Metropolitan News-Enterprise

 

Friday, August 5. 2005

 

Page 1

 

Funeral Services Set Next Week for U.S. District Judge William J. Rea

 

By a MetNews Staff Writer

 

Services will be held next Wednesday and Thursday for Senior U.S. District Judge William J. Rea, who died Wednesday in Santa Monica.

Rea, who was 85, died while recuperating from surgery. “He will be greatly missed by his colleagues and many friends among the court family,” Chief Judge Consuelo Marshall said in a statement.

Rea maintained an active caseload on senior status, hearing cases as recently as last week. Last Wednesday, he sentenced former Azusa Mayor Sephen J. Alexander to six months in jail for lying on a tax return.

Rea, who sat occasionally on the Ninth U.S. Circuit Court of Appeals by designation, was appointed to the federal bench by then-President Reagan in 1984. It was also Reagan who, as governor, appointed Rea to the Los Angeles Superior Court in 1968.

Rea practiced civil law, mostly in the fields of medical malpractice and other tort defense, in Los Angeles and Orange counties from 1952 until his appointment to the bench. He also served as national president of the American Board of Trial Advocates.

A graduate of Mount Carmel High School in Los Angeles, He attended UCLA and Loyola University, where he played baseball on scholarship.

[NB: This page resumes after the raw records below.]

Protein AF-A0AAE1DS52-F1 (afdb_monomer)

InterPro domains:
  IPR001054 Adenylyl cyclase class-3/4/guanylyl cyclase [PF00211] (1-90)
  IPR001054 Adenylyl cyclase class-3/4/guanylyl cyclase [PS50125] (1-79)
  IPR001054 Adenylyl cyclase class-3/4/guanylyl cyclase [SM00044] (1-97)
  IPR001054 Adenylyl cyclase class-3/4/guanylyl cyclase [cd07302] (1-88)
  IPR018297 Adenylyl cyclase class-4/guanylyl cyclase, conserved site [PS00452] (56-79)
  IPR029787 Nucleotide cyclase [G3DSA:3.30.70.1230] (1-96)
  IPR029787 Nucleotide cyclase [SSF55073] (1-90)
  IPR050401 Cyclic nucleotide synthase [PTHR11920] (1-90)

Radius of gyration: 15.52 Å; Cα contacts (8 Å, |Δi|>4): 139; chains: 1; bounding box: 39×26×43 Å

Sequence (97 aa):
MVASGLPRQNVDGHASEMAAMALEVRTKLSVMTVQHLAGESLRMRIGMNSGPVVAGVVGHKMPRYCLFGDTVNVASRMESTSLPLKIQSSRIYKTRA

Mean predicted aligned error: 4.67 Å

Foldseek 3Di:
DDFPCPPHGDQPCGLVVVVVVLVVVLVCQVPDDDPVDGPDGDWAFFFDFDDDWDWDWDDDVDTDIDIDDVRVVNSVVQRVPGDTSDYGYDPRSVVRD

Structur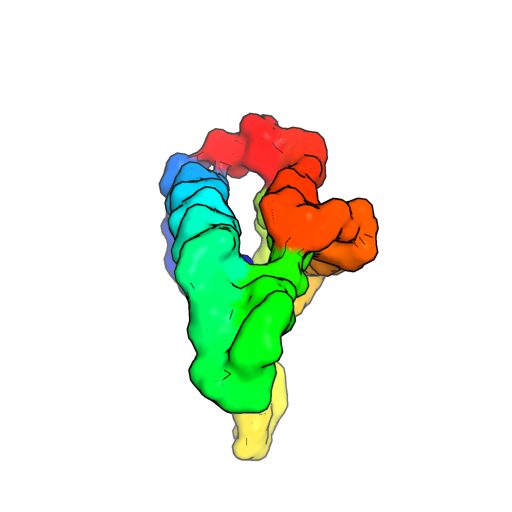e (mmCIF, N/CA/C/O backbone):
data_AF-A0AAE1DS52-F1
#
_entry.id   AF-A0AAE1DS52-F1
#
loop_
_atom_site.group_PDB
_atom_site.id
_atom_site.type_symbol
_atom_site.label_atom_id
_atom_site.label_alt_id
_atom_site.label_comp_id
_atom_site.label_asym_id
_atom_site.label_entity_id
_atom_site.label_seq_id
_atom_site.pdbx_PDB_ins_code
_atom_site.Cartn_x
_atom_site.Cartn_y
_atom_site.Cartn_z
_atom_site.occupancy
_atom_site.B_iso_or_equiv
_atom_site.auth_seq_id
_atom_site.auth_comp_id
_atom_site.auth_asym_id
_atom_site.auth_atom_id
_atom_site.pdbx_PDB_model_num
ATOM 1 N N . MET A 1 1 ? 2.897 -4.026 5.790 1.00 90.00 1 MET A N 1
ATOM 2 C CA . MET A 1 1 ? 2.810 -3.628 4.368 1.00 90.00 1 MET A CA 1
ATOM 3 C C . MET A 1 1 ? 2.344 -4.833 3.571 1.00 90.00 1 MET A C 1
ATOM 5 O O . MET A 1 1 ? 2.831 -5.922 3.845 1.00 90.00 1 MET A O 1
ATOM 9 N N . VAL A 1 2 ? 1.401 -4.652 2.648 1.00 94.62 2 VAL A N 1
ATOM 10 C CA . VAL A 1 2 ? 0.869 -5.703 1.762 1.00 94.62 2 VAL A CA 1
ATOM 11 C C . VAL A 1 2 ? 0.838 -5.141 0.341 1.00 94.62 2 VAL A C 1
ATOM 13 O O . VAL A 1 2 ? 0.662 -3.934 0.177 1.00 94.62 2 VAL A O 1
ATOM 16 N N . ALA A 1 3 ? 1.066 -5.985 -0.664 1.00 93.88 3 ALA A N 1
ATOM 17 C CA . ALA A 1 3 ? 1.051 -5.606 -2.074 1.00 93.88 3 ALA A CA 1
ATOM 18 C C . ALA A 1 3 ? 0.401 -6.714 -2.917 1.00 93.88 3 ALA A C 1
ATOM 20 O O . ALA A 1 3 ? 0.534 -7.890 -2.584 1.00 93.88 3 ALA A O 1
ATOM 21 N N . SER A 1 4 ? -0.258 -6.327 -4.012 1.00 93.69 4 SER A N 1
ATOM 22 C CA . SER A 1 4 ? -0.781 -7.232 -5.046 1.00 93.69 4 SER A CA 1
ATOM 23 C C . SER A 1 4 ? -0.056 -6.984 -6.378 1.00 93.69 4 SER A C 1
ATOM 25 O O . SER A 1 4 ? 0.589 -5.949 -6.557 1.00 93.69 4 SER A O 1
ATOM 27 N N . GLY A 1 5 ? -0.114 -7.959 -7.288 1.00 91.56 5 GLY A N 1
ATOM 28 C CA . GLY A 1 5 ? 0.599 -7.946 -8.571 1.00 91.56 5 GLY A CA 1
ATOM 29 C C . GLY A 1 5 ? 2.054 -8.428 -8.516 1.00 91.56 5 GLY A C 1
ATOM 30 O O . GLY A 1 5 ? 2.828 -8.135 -9.428 1.00 91.56 5 GLY A O 1
ATOM 31 N N . LEU A 1 6 ? 2.436 -9.157 -7.459 1.00 91.00 6 LEU A N 1
ATOM 32 C CA . LEU A 1 6 ? 3.782 -9.698 -7.252 1.00 91.00 6 LEU A CA 1
ATOM 33 C C . LEU A 1 6 ? 3.736 -11.123 -6.665 1.00 91.00 6 LEU A C 1
ATOM 35 O O . LEU A 1 6 ? 2.863 -11.406 -5.846 1.00 91.00 6 LEU A O 1
ATOM 39 N N . PRO A 1 7 ? 4.686 -12.016 -7.021 1.00 89.25 7 PRO A N 1
ATOM 40 C CA . PRO A 1 7 ? 5.686 -11.866 -8.088 1.00 89.25 7 PRO A CA 1
ATOM 41 C C . PRO A 1 7 ? 5.075 -11.998 -9.494 1.00 89.25 7 PRO A C 1
ATOM 43 O O . PRO A 1 7 ? 5.711 -11.641 -10.479 1.00 89.25 7 PRO A O 1
ATOM 46 N N . ARG A 1 8 ? 3.840 -12.507 -9.589 1.00 90.56 8 ARG A N 1
ATOM 47 C CA . ARG A 1 8 ? 3.053 -12.548 -10.824 1.00 90.56 8 ARG A CA 1
ATOM 48 C C . ARG A 1 8 ? 2.177 -11.308 -10.903 1.00 90.56 8 ARG A C 1
ATOM 50 O O . ARG A 1 8 ? 1.518 -10.962 -9.926 1.00 90.56 8 ARG A O 1
ATOM 57 N N . GLN A 1 9 ? 2.159 -10.676 -12.069 1.00 86.81 9 GLN A N 1
ATOM 58 C CA . GLN A 1 9 ? 1.315 -9.514 -12.313 1.00 86.81 9 GLN A CA 1
ATOM 59 C C . GLN A 1 9 ? -0.166 -9.896 -12.205 1.00 86.81 9 GLN A C 1
ATOM 61 O O . GLN A 1 9 ? -0.581 -10.949 -12.683 1.00 86.81 9 GLN A O 1
ATOM 66 N N . ASN A 1 10 ? -0.948 -9.022 -11.577 1.00 86.38 10 ASN A N 1
ATOM 67 C CA . ASN A 1 10 ? -2.402 -9.096 -11.502 1.00 86.38 10 ASN A CA 1
ATOM 68 C C . ASN A 1 10 ? -2.932 -7.798 -12.112 1.00 86.38 10 ASN A C 1
ATOM 70 O O . ASN A 1 10 ? -3.085 -6.800 -11.413 1.00 86.38 10 ASN A O 1
ATO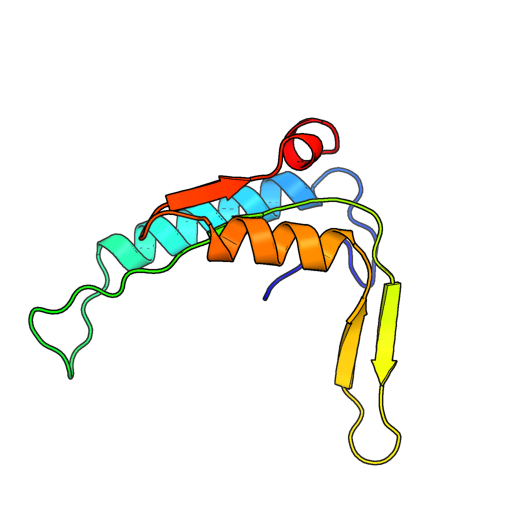M 74 N N . VAL A 1 11 ? -3.075 -7.777 -13.435 1.00 76.50 11 VAL A N 1
ATOM 75 C CA . VAL A 1 11 ? -3.300 -6.532 -14.183 1.00 76.50 11 VAL A CA 1
ATOM 76 C C . VAL A 1 11 ? -4.657 -5.919 -13.834 1.00 76.50 11 VAL A C 1
ATOM 78 O O . VAL A 1 11 ? -4.713 -4.721 -13.579 1.00 76.50 11 VAL A O 1
ATOM 81 N N . ASP A 1 12 ? -5.690 -6.749 -13.676 1.00 80.19 12 ASP A N 1
ATOM 82 C CA . ASP A 1 12 ? -7.082 -6.281 -13.599 1.00 80.19 12 ASP A CA 1
ATOM 83 C C . ASP A 1 12 ? -7.685 -6.341 -12.181 1.00 80.19 12 ASP A C 1
ATOM 85 O O . ASP A 1 12 ? -8.673 -5.675 -11.883 1.00 80.19 12 ASP A O 1
ATOM 89 N N . GLY A 1 13 ? -7.121 -7.156 -11.281 1.00 87.50 13 GLY A N 1
ATOM 90 C CA . GLY A 1 13 ? -7.691 -7.402 -9.950 1.00 87.50 13 GLY A CA 1
ATOM 91 C C . GLY A 1 13 ? -6.968 -6.700 -8.802 1.00 87.50 13 GLY A C 1
ATOM 92 O O . GLY A 1 13 ? -7.552 -6.492 -7.738 1.00 87.50 13 GLY A O 1
ATOM 93 N N . HIS A 1 14 ? -5.706 -6.305 -8.992 1.00 90.38 14 HIS A N 1
ATOM 94 C CA . HIS A 1 14 ? -4.831 -5.943 -7.872 1.00 90.38 14 HIS A CA 1
ATOM 95 C C . HIS A 1 14 ? -5.362 -4.781 -7.026 1.00 90.38 14 HIS A C 1
ATOM 97 O O . HIS A 1 14 ? -5.245 -4.794 -5.798 1.00 90.38 14 HIS A O 1
ATOM 103 N N . ALA A 1 15 ? -5.945 -3.764 -7.662 1.00 90.94 15 ALA A N 1
ATOM 104 C CA . ALA A 1 15 ? -6.479 -2.616 -6.951 1.00 90.94 15 ALA A CA 1
ATOM 105 C C . ALA A 1 15 ? -7.743 -2.990 -6.167 1.00 90.94 15 ALA A C 1
ATOM 107 O O . ALA A 1 15 ? -7.814 -2.706 -4.971 1.00 90.94 15 ALA A O 1
ATOM 108 N N . SER A 1 16 ? -8.704 -3.666 -6.800 1.00 91.69 16 SER A N 1
ATOM 109 C CA . SER A 1 16 ? -9.975 -4.038 -6.166 1.00 91.69 16 SER A CA 1
ATOM 110 C C . SER A 1 16 ? -9.782 -4.980 -4.971 1.00 91.69 16 SER A C 1
ATOM 112 O O . SER A 1 16 ? -10.340 -4.731 -3.901 1.00 91.69 16 SER A O 1
ATOM 114 N N . GLU A 1 17 ? -8.912 -5.984 -5.098 1.00 93.38 17 GLU A N 1
ATOM 115 C CA . GLU A 1 17 ? -8.551 -6.911 -4.017 1.00 93.38 17 GLU A CA 1
ATOM 116 C C . GLU A 1 17 ? -7.948 -6.179 -2.813 1.00 93.38 17 GLU A C 1
ATOM 118 O O . GLU A 1 17 ? -8.313 -6.433 -1.662 1.00 93.38 17 GLU A O 1
ATOM 123 N N . MET A 1 18 ? -7.043 -5.229 -3.065 1.00 94.81 18 MET A N 1
ATOM 124 C CA . MET A 1 18 ? -6.413 -4.454 -1.996 1.00 94.81 18 MET A CA 1
ATOM 125 C C . MET A 1 18 ? -7.385 -3.489 -1.324 1.00 94.81 18 MET A C 1
ATOM 127 O O . MET A 1 18 ? -7.314 -3.302 -0.107 1.00 94.81 18 MET A O 1
ATOM 131 N N . ALA A 1 19 ? -8.322 -2.913 -2.078 1.00 94.38 19 ALA A N 1
ATOM 132 C CA . ALA A 1 19 ? -9.384 -2.086 -1.512 1.00 94.38 19 ALA A CA 1
ATOM 133 C C . ALA A 1 19 ? -10.330 -2.920 -0.640 1.00 94.38 19 ALA A C 1
ATOM 135 O O . ALA A 1 19 ? -10.656 -2.507 0.476 1.00 94.38 19 ALA A O 1
ATOM 136 N N . ALA A 1 20 ? -10.722 -4.106 -1.111 1.00 95.38 20 ALA A N 1
ATOM 137 C CA . ALA A 1 20 ? -11.556 -5.036 -0.357 1.00 95.38 20 ALA A CA 1
ATOM 138 C C . ALA A 1 20 ? -10.877 -5.453 0.956 1.00 95.38 20 ALA A C 1
ATOM 140 O O . ALA A 1 20 ? -11.475 -5.322 2.026 1.00 95.38 20 ALA A O 1
ATOM 141 N N . MET A 1 21 ? -9.597 -5.833 0.897 1.00 96.06 21 MET A N 1
ATOM 142 C CA . MET A 1 21 ? -8.803 -6.163 2.082 1.00 96.06 21 MET A CA 1
ATOM 143 C C . MET A 1 21 ? -8.753 -4.992 3.077 1.00 96.06 21 MET A C 1
ATOM 145 O O . MET A 1 21 ? -8.984 -5.179 4.273 1.00 96.06 21 MET A O 1
ATOM 149 N N . ALA A 1 22 ? -8.480 -3.771 2.605 1.00 96.06 22 ALA A N 1
ATOM 150 C CA . ALA A 1 22 ? -8.416 -2.589 3.463 1.00 96.06 22 ALA A CA 1
ATOM 151 C C . ALA A 1 22 ? -9.757 -2.305 4.166 1.00 96.06 22 ALA A C 1
ATOM 153 O O . ALA A 1 22 ? -9.783 -1.972 5.356 1.00 96.06 22 ALA A O 1
ATOM 154 N N . LEU A 1 23 ? -10.875 -2.464 3.451 1.00 96.00 23 LEU A N 1
ATOM 155 C CA . LEU A 1 23 ? -12.222 -2.307 4.002 1.00 96.00 23 LEU A CA 1
ATOM 156 C C . LEU A 1 23 ? -12.548 -3.379 5.046 1.00 96.00 23 LEU A C 1
ATOM 158 O O . LEU A 1 23 ? -13.115 -3.050 6.095 1.00 96.00 23 LEU A O 1
ATOM 162 N N . GLU A 1 24 ? -12.175 -4.632 4.792 1.00 96.19 24 GLU A N 1
ATOM 163 C CA . GLU A 1 24 ? -12.403 -5.738 5.722 1.00 96.19 24 GLU A CA 1
ATOM 164 C C . GLU A 1 24 ? -11.593 -5.553 7.011 1.00 96.19 24 GLU A C 1
ATOM 166 O O . GLU A 1 24 ? -12.149 -5.636 8.108 1.00 96.19 24 GLU A O 1
ATOM 171 N N . VAL A 1 25 ? -10.306 -5.209 6.892 1.00 94.75 25 VAL A N 1
ATOM 172 C CA . VAL A 1 25 ? -9.432 -4.930 8.043 1.00 94.75 25 VAL A CA 1
ATOM 173 C C . VAL A 1 25 ? -9.992 -3.788 8.885 1.00 94.75 25 VAL A C 1
ATOM 175 O O . VAL A 1 25 ? -10.128 -3.933 10.099 1.00 94.75 25 VAL A O 1
ATOM 178 N N . ARG A 1 26 ? -10.379 -2.669 8.261 1.00 94.19 26 ARG A N 1
ATOM 179 C CA . ARG A 1 26 ? -10.984 -1.534 8.975 1.00 94.19 26 ARG A CA 1
ATOM 180 C C . ARG A 1 26 ? -12.251 -1.955 9.727 1.00 94.19 26 ARG A C 1
ATOM 182 O O . ARG A 1 26 ? -12.440 -1.556 10.873 1.00 94.19 26 ARG A O 1
ATOM 189 N N . THR A 1 27 ? -13.111 -2.745 9.086 1.00 92.62 27 THR A N 1
ATOM 190 C CA . THR A 1 27 ? -14.368 -3.219 9.685 1.00 92.62 27 THR A CA 1
ATOM 191 C C . THR A 1 27 ? -14.096 -4.119 10.888 1.00 92.62 27 THR A C 1
ATOM 193 O O . THR A 1 27 ? -14.656 -3.885 11.956 1.00 92.62 27 THR A O 1
ATOM 196 N N . LYS A 1 28 ? -13.167 -5.075 10.772 1.00 92.19 28 LYS A N 1
ATOM 197 C CA . LYS A 1 28 ? -12.777 -5.944 11.894 1.00 92.19 28 LYS A CA 1
ATOM 198 C C . LYS A 1 28 ? -12.158 -5.159 13.048 1.00 92.19 28 LYS A C 1
ATOM 200 O O . LYS A 1 28 ? -12.503 -5.404 14.197 1.00 92.19 28 LYS A O 1
ATOM 205 N N . LEU A 1 29 ? -11.308 -4.176 12.756 1.00 90.50 29 LEU A N 1
ATOM 206 C CA . LEU A 1 29 ? -10.694 -3.334 13.786 1.00 90.50 29 L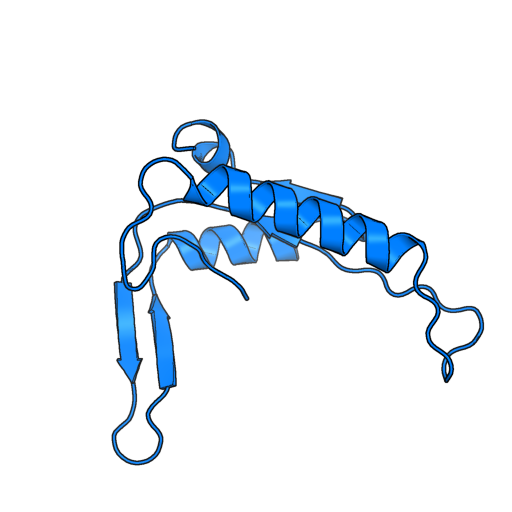EU A CA 1
ATOM 207 C C . LEU A 1 29 ? -11.707 -2.466 14.537 1.00 90.50 29 LEU A C 1
ATOM 209 O O . LEU A 1 29 ? -11.508 -2.200 15.716 1.00 90.50 29 LEU A O 1
ATOM 213 N N . SER A 1 30 ? -12.803 -2.060 13.891 1.00 85.25 30 SER A N 1
ATOM 214 C CA . SER A 1 30 ? -13.835 -1.237 14.537 1.00 85.25 30 SER A CA 1
ATOM 215 C C . SER A 1 30 ? -14.584 -1.949 15.669 1.00 85.25 30 SER A C 1
ATOM 217 O O . SER A 1 30 ? -15.094 -1.285 16.566 1.00 85.25 30 SER A O 1
ATOM 219 N N . VAL A 1 31 ? -14.618 -3.284 15.644 1.00 87.06 31 VAL A N 1
ATOM 220 C CA . VAL A 1 31 ? -15.295 -4.126 16.647 1.00 87.06 31 VAL A CA 1
ATOM 221 C C . VAL A 1 31 ? -14.317 -4.921 17.512 1.00 87.06 31 VAL A C 1
ATOM 223 O O . VAL A 1 31 ? -14.728 -5.608 18.444 1.00 87.06 31 VAL A O 1
ATOM 226 N N . MET A 1 32 ? -13.020 -4.860 17.202 1.00 85.38 32 MET A N 1
ATOM 227 C CA . MET A 1 32 ? -11.995 -5.613 17.910 1.00 85.38 32 MET A CA 1
ATOM 228 C C . MET A 1 32 ? -11.672 -4.949 19.247 1.00 85.38 32 MET A C 1
ATOM 230 O O . MET A 1 32 ? -11.313 -3.773 19.307 1.00 85.38 32 MET A O 1
ATOM 234 N N . THR A 1 33 ? -11.729 -5.739 20.315 1.00 83.25 33 THR A N 1
ATOM 235 C CA . THR A 1 33 ? -11.295 -5.340 21.653 1.00 83.25 33 THR A CA 1
ATOM 236 C C . THR A 1 33 ? -9.990 -6.041 22.006 1.00 83.25 33 THR A C 1
ATOM 238 O O . THR A 1 33 ? -9.769 -7.209 21.678 1.00 83.25 33 THR A O 1
ATOM 241 N N . VAL A 1 34 ? -9.084 -5.315 22.658 1.00 85.38 34 VAL A N 1
ATOM 242 C CA . VAL A 1 34 ? -7.797 -5.863 23.085 1.00 85.38 34 VAL A CA 1
ATOM 243 C C . VAL A 1 34 ? -7.942 -6.368 24.517 1.00 85.38 34 VAL A C 1
ATOM 245 O O . VAL A 1 34 ? -8.129 -5.581 25.438 1.00 85.38 34 VAL A O 1
ATOM 248 N N . GLN A 1 35 ? -7.851 -7.688 24.711 1.00 81.38 35 GLN A N 1
ATOM 249 C CA . GLN A 1 35 ? -8.133 -8.339 26.002 1.00 81.38 35 GLN A CA 1
ATOM 250 C C . GLN A 1 35 ? -7.295 -7.795 27.173 1.00 81.38 35 GLN A C 1
ATOM 252 O O . GLN A 1 35 ? -7.795 -7.693 28.286 1.00 81.38 35 GLN A O 1
ATOM 257 N N . HIS A 1 36 ? -6.036 -7.425 26.926 1.00 84.25 36 HIS A N 1
ATOM 258 C CA . HIS A 1 36 ? -5.119 -6.896 27.944 1.00 84.25 36 HIS A CA 1
ATOM 259 C C . HIS A 1 36 ? -5.161 -5.362 28.084 1.00 84.25 36 HIS A C 1
ATOM 261 O O . HIS A 1 36 ? -4.471 -4.813 28.937 1.00 84.25 36 HIS A O 1
ATOM 267 N N . LEU A 1 37 ? -5.953 -4.669 27.259 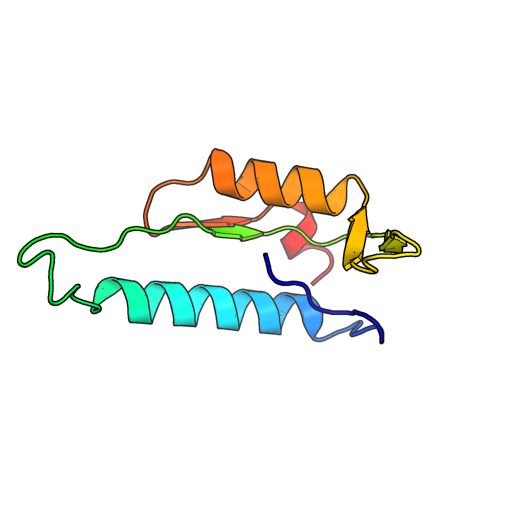1.00 80.88 37 LEU A N 1
ATOM 268 C CA . LEU A 1 37 ? -6.141 -3.213 27.267 1.00 80.88 37 LEU A CA 1
ATOM 269 C C . LEU A 1 37 ? -7.644 -2.913 27.239 1.00 80.88 37 LEU A C 1
ATOM 271 O O . LEU A 1 37 ? -8.173 -2.305 26.307 1.00 80.88 37 LEU A O 1
ATOM 275 N N . ALA A 1 38 ? -8.353 -3.417 28.250 1.00 77.00 38 ALA A N 1
ATOM 276 C CA . ALA A 1 38 ? -9.792 -3.240 28.369 1.00 77.00 38 ALA A CA 1
ATOM 277 C C . ALA A 1 38 ? -10.159 -1.743 28.335 1.00 77.00 38 ALA A C 1
ATOM 279 O O . ALA A 1 38 ? -9.665 -0.958 29.139 1.00 77.00 38 ALA A O 1
ATOM 280 N N . GLY A 1 39 ? -11.022 -1.356 27.390 1.00 78.06 39 GLY A N 1
ATOM 281 C CA . GLY A 1 39 ? -11.473 0.028 27.189 1.00 78.06 39 GLY A CA 1
ATOM 282 C C . GLY A 1 39 ? -10.746 0.802 26.082 1.00 78.06 39 GLY A C 1
ATOM 283 O O . GLY A 1 39 ? -11.257 1.824 25.629 1.00 78.06 39 GLY A O 1
ATOM 284 N N . GLU A 1 40 ? -9.612 0.305 25.583 1.00 82.25 40 GLU A N 1
ATOM 285 C CA . GLU A 1 40 ? -8.893 0.904 24.453 1.00 82.25 40 GLU A CA 1
ATOM 286 C C . GLU A 1 40 ? -9.347 0.277 23.126 1.00 82.25 40 GLU A C 1
ATOM 288 O O . GLU A 1 40 ? -9.471 -0.945 22.993 1.00 82.25 40 GLU A O 1
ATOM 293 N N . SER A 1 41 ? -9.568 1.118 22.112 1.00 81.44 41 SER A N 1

He attracted the interest of scouts for the Chicago Cubs, but World War II intervened and he joined the Navy, serving as a gunnery officer in the Pacific before being promoted to captain and placed in charge of a destroyer at Guantanamo Bay, Cuba.

As a jurist, he won a number of awards, including the Outstanding Trial Jurist honor given by the County Bar in 1985. He also received honors from both plaintiff and defense attorney groups.

Survivors include his wife, Catherine Rea, and son, attorney William J. Rea Jr.

Rosary will be said next Wednesday at the Gates, Kingsley & Gates Funeral Home, 1925 Arizona Ave. in Santa Monica. Thursday’s funeral mass will take place at 11 a.m. at Corpus Christi Church, 880 Toyopa Drive (corner of Sunset and Carey) in Pacific Palisades and will be followed by a procession to Holy Cross Catholic Cemetery 5835 West Slauson Ave. in Culver City.

The judge’s family requested that any memorial donations be made to the Braille Institute, 741 N. Vermont Ave, Los Angeles 90029, or to HOPE, 21231 Hawthorne Blvd, Torrance 90502.